Long gone are the days when a communications service provider (CSP) aspired to own its clients' stack, Draper believes. “No single industry can span all these functions. The companies that are most successful know how to create a platform that encourages others to build on top. There are millions of companies out there bubbling with great ideas: developing a platform-based solution is a form of crowdsourcing when you think about it! When you're crowdsourcing the consumption of your edge base capability, you bring your core network along with it.” Low latency fiber is Lumen's core offering (it has one of the biggest interconnected optical fiber networks in the world), and by adding an edge-based capability, it delivers platform capability that few competitors can equal because either they don't have the network, or the hosting ability, or the public cloud edge, metro edge and deep edge capabilities that stem from Lumen's ability to deliver network at the pace of compute.
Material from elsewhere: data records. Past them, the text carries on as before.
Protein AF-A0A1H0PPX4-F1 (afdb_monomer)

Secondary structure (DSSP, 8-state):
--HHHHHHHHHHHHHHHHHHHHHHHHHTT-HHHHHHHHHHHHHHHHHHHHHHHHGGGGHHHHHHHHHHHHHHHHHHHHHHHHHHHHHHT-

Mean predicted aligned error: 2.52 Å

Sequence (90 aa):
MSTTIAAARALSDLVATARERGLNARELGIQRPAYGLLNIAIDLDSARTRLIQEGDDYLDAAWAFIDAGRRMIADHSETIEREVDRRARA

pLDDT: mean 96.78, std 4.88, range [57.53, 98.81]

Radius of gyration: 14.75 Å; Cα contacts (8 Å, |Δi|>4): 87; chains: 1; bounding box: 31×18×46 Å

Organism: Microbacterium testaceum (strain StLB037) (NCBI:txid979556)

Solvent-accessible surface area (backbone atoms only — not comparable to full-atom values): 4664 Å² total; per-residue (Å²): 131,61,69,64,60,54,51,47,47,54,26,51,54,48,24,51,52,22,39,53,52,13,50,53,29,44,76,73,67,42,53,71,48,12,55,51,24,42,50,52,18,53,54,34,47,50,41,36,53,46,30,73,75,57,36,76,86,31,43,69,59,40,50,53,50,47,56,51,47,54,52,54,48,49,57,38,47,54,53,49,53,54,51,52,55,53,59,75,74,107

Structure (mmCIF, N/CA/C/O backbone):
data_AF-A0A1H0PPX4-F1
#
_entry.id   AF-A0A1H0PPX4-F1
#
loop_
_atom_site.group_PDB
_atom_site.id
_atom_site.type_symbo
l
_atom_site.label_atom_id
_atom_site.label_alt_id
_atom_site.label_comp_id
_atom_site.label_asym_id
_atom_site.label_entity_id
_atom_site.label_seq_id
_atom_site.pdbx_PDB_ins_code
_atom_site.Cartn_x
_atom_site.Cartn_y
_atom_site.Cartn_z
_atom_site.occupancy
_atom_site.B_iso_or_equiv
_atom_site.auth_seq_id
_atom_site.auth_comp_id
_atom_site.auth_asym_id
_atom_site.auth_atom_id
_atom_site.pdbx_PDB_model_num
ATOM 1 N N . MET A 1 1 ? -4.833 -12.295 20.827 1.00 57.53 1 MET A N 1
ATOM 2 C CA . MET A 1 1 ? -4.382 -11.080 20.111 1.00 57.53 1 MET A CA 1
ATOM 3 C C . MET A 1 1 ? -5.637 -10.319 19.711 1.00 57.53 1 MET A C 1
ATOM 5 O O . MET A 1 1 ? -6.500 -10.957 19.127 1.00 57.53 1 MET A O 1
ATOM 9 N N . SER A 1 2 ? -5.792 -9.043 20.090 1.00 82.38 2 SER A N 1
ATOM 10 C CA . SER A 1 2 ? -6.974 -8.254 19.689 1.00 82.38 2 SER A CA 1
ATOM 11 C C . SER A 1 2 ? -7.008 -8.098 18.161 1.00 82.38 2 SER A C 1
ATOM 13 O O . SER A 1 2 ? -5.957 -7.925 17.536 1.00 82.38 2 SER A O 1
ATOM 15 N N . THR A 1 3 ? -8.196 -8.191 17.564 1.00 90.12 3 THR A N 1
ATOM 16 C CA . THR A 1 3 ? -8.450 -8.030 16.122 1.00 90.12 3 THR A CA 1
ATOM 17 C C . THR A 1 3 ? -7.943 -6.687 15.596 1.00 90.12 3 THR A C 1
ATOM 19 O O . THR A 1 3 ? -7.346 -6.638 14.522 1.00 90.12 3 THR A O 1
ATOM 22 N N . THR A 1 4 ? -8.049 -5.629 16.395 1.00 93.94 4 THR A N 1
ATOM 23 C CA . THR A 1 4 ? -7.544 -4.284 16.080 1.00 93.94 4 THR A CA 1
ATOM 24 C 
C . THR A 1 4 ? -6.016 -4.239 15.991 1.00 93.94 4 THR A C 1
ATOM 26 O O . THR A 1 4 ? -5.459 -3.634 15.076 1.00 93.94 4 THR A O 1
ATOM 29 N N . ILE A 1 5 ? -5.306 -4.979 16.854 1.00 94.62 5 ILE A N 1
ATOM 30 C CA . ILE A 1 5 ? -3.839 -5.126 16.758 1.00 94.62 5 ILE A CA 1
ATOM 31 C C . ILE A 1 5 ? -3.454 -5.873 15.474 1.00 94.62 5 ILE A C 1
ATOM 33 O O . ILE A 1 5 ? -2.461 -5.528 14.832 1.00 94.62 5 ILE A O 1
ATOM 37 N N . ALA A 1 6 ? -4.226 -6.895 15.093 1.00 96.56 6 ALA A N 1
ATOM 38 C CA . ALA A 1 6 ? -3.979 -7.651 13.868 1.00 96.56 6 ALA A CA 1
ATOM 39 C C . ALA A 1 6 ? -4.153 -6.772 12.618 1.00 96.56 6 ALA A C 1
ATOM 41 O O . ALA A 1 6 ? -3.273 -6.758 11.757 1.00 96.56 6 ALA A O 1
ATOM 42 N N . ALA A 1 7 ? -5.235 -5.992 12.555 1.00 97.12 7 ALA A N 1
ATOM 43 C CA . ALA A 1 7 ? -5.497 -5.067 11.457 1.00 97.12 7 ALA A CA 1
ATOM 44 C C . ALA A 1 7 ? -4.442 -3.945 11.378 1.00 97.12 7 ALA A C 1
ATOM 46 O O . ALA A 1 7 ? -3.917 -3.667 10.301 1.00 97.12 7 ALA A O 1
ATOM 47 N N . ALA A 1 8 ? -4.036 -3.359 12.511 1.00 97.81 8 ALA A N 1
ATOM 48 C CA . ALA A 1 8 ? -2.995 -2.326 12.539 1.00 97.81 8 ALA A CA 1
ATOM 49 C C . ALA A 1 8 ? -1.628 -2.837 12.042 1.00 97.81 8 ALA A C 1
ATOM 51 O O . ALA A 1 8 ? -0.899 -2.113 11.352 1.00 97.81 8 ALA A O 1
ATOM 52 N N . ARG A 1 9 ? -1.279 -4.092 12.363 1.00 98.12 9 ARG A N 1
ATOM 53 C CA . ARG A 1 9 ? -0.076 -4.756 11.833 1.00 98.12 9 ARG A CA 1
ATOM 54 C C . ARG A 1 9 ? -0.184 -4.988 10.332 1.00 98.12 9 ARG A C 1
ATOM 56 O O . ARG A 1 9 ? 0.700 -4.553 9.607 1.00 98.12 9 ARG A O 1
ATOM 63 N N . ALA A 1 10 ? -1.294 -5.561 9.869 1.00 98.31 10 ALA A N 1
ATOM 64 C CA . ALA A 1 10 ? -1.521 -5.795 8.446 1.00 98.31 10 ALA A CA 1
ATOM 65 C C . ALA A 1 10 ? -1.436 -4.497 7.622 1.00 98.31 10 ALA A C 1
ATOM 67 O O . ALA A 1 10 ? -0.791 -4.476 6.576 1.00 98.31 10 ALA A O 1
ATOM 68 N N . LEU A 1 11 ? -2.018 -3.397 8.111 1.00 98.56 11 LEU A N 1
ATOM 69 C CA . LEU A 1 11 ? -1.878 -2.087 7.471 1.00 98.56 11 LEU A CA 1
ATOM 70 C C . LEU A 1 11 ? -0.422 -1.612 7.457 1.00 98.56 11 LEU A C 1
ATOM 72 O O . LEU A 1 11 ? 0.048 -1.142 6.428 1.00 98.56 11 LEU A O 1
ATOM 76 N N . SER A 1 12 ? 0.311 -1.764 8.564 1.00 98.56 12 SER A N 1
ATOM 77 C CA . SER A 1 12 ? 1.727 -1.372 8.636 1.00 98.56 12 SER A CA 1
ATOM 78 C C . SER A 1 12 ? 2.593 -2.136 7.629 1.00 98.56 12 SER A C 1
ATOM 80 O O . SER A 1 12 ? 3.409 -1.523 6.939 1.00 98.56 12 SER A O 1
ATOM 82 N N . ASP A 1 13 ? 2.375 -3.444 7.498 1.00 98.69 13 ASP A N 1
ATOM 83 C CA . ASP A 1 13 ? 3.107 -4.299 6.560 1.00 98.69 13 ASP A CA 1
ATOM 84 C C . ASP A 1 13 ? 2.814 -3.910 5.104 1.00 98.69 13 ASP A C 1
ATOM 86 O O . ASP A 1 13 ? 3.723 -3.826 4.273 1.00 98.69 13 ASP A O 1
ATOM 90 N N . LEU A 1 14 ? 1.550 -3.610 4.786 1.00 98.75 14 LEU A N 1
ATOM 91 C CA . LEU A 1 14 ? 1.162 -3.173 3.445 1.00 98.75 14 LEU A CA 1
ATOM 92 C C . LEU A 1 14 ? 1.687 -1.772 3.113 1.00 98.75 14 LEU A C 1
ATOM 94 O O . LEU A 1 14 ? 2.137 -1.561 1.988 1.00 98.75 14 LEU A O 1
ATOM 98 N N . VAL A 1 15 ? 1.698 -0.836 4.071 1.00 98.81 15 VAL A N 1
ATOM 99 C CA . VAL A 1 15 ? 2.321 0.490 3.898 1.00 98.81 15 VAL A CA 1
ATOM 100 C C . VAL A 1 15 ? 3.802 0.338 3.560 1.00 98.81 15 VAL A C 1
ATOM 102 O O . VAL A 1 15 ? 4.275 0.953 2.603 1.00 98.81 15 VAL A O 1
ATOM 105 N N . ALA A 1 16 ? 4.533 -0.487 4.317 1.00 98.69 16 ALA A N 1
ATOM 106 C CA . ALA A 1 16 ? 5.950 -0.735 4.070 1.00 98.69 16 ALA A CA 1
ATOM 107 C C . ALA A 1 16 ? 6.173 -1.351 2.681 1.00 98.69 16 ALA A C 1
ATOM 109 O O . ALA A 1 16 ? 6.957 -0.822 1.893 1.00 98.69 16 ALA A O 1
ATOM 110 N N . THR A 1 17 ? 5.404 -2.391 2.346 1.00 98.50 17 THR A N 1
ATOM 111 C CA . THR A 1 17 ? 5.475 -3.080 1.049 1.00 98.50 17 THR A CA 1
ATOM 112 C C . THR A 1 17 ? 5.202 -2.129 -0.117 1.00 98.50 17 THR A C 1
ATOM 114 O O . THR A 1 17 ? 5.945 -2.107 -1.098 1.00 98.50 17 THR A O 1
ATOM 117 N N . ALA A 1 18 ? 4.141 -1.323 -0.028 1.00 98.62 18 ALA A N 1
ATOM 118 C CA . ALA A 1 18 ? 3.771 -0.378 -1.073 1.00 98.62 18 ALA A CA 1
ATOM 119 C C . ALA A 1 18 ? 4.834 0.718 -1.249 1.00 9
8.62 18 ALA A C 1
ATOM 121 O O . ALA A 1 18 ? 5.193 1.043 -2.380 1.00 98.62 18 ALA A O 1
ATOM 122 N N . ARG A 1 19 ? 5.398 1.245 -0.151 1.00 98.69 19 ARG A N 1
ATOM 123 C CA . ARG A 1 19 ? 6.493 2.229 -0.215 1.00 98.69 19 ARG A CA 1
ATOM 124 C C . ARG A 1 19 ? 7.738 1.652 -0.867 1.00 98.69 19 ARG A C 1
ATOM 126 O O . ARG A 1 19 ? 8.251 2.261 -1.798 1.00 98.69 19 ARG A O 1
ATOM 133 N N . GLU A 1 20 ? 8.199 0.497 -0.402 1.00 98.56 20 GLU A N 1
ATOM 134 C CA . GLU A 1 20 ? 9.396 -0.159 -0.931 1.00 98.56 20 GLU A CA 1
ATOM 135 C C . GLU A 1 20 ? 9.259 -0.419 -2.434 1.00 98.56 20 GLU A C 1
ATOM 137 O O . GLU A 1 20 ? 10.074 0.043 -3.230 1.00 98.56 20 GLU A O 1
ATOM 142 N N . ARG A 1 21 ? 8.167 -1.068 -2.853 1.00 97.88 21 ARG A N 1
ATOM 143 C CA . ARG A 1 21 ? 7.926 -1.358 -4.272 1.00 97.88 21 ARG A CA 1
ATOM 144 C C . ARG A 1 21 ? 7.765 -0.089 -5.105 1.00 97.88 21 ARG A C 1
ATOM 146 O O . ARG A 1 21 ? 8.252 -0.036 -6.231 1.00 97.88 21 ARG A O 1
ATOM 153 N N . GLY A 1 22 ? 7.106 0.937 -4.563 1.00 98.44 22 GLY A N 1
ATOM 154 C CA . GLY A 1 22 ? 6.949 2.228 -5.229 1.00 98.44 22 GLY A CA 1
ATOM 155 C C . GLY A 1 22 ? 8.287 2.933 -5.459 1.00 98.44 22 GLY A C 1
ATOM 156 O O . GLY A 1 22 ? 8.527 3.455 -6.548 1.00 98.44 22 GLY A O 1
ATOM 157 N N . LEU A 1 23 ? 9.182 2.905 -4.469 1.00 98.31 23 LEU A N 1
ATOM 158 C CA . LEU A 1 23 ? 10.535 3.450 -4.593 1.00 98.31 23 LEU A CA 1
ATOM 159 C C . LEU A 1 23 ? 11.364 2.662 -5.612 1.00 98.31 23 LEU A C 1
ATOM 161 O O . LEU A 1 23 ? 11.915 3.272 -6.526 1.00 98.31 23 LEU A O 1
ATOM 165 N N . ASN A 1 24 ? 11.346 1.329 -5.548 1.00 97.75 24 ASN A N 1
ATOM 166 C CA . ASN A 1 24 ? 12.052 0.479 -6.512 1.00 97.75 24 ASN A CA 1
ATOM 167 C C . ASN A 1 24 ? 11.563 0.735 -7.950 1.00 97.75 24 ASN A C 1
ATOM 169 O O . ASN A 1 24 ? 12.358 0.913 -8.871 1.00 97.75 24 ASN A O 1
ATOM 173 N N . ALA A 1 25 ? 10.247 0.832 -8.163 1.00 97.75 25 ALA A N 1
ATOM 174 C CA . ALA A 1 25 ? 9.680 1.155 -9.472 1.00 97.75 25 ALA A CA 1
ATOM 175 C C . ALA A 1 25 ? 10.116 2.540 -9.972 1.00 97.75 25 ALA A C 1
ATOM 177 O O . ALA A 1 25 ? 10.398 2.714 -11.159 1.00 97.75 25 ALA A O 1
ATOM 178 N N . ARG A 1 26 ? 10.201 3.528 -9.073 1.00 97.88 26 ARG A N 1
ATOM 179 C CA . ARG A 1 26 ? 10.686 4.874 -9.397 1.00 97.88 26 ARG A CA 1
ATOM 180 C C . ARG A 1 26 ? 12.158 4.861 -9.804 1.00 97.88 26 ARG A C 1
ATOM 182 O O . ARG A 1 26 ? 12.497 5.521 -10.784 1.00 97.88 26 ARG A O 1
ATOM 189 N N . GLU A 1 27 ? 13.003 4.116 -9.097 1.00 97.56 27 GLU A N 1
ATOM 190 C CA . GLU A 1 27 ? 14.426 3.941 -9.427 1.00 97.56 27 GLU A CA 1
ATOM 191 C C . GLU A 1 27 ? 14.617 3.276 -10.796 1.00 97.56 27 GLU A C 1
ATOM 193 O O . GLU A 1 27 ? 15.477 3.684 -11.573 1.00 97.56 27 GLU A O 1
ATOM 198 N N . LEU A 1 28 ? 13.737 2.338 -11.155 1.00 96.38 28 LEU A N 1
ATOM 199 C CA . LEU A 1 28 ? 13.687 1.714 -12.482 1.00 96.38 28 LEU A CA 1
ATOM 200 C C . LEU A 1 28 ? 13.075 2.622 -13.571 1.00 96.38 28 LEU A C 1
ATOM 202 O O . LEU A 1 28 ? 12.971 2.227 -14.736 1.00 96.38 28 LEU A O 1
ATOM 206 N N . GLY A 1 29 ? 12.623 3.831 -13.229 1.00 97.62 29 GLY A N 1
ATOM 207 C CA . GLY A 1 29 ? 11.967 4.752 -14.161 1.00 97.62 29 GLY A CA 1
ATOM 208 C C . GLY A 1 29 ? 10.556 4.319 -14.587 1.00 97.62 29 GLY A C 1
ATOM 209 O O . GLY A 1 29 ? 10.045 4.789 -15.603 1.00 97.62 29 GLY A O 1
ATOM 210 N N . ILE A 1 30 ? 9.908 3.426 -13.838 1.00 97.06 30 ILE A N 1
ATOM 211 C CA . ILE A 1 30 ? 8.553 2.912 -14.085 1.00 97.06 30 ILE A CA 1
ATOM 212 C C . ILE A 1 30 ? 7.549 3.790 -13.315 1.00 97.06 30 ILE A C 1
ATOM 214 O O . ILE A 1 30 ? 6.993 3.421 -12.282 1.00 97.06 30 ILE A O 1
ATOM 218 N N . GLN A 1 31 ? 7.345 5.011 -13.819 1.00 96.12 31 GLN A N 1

Changing the face of an industry

If any one thing differentiates Lumen from its competitors it is its combination of network strength, data center footprint and extensive managed services experience in operating and integrating hybrid environments. It's able to bridge clouds, IT infrastructure and the edge for low-latency, high-capacity, secure workloads and applications. Lumen's ability to deliver compute on customer premises with near-zero latency, or within its deep metro facilities designed for 5 milliseconds of latency or better, provides customers with the capability they need to acquire data, analyze patterns in near real-time and derive value from digital interactions.

For a technology-driven enterprise, software development should no longer be driven by requests from operations, Shawn Draper summarizes: “Technology teams are moving too fast for that, delivering capability in anticipation of operational requirements, and shifting from custom software development to development on a common platform. As 2025 approaches the network is increasingly dependent on network function virtualization (NFV): right now we have a hardware-enabled network, at our edge and at our core, but we are moving to high-density compute with virtual network infrastructure over the top.”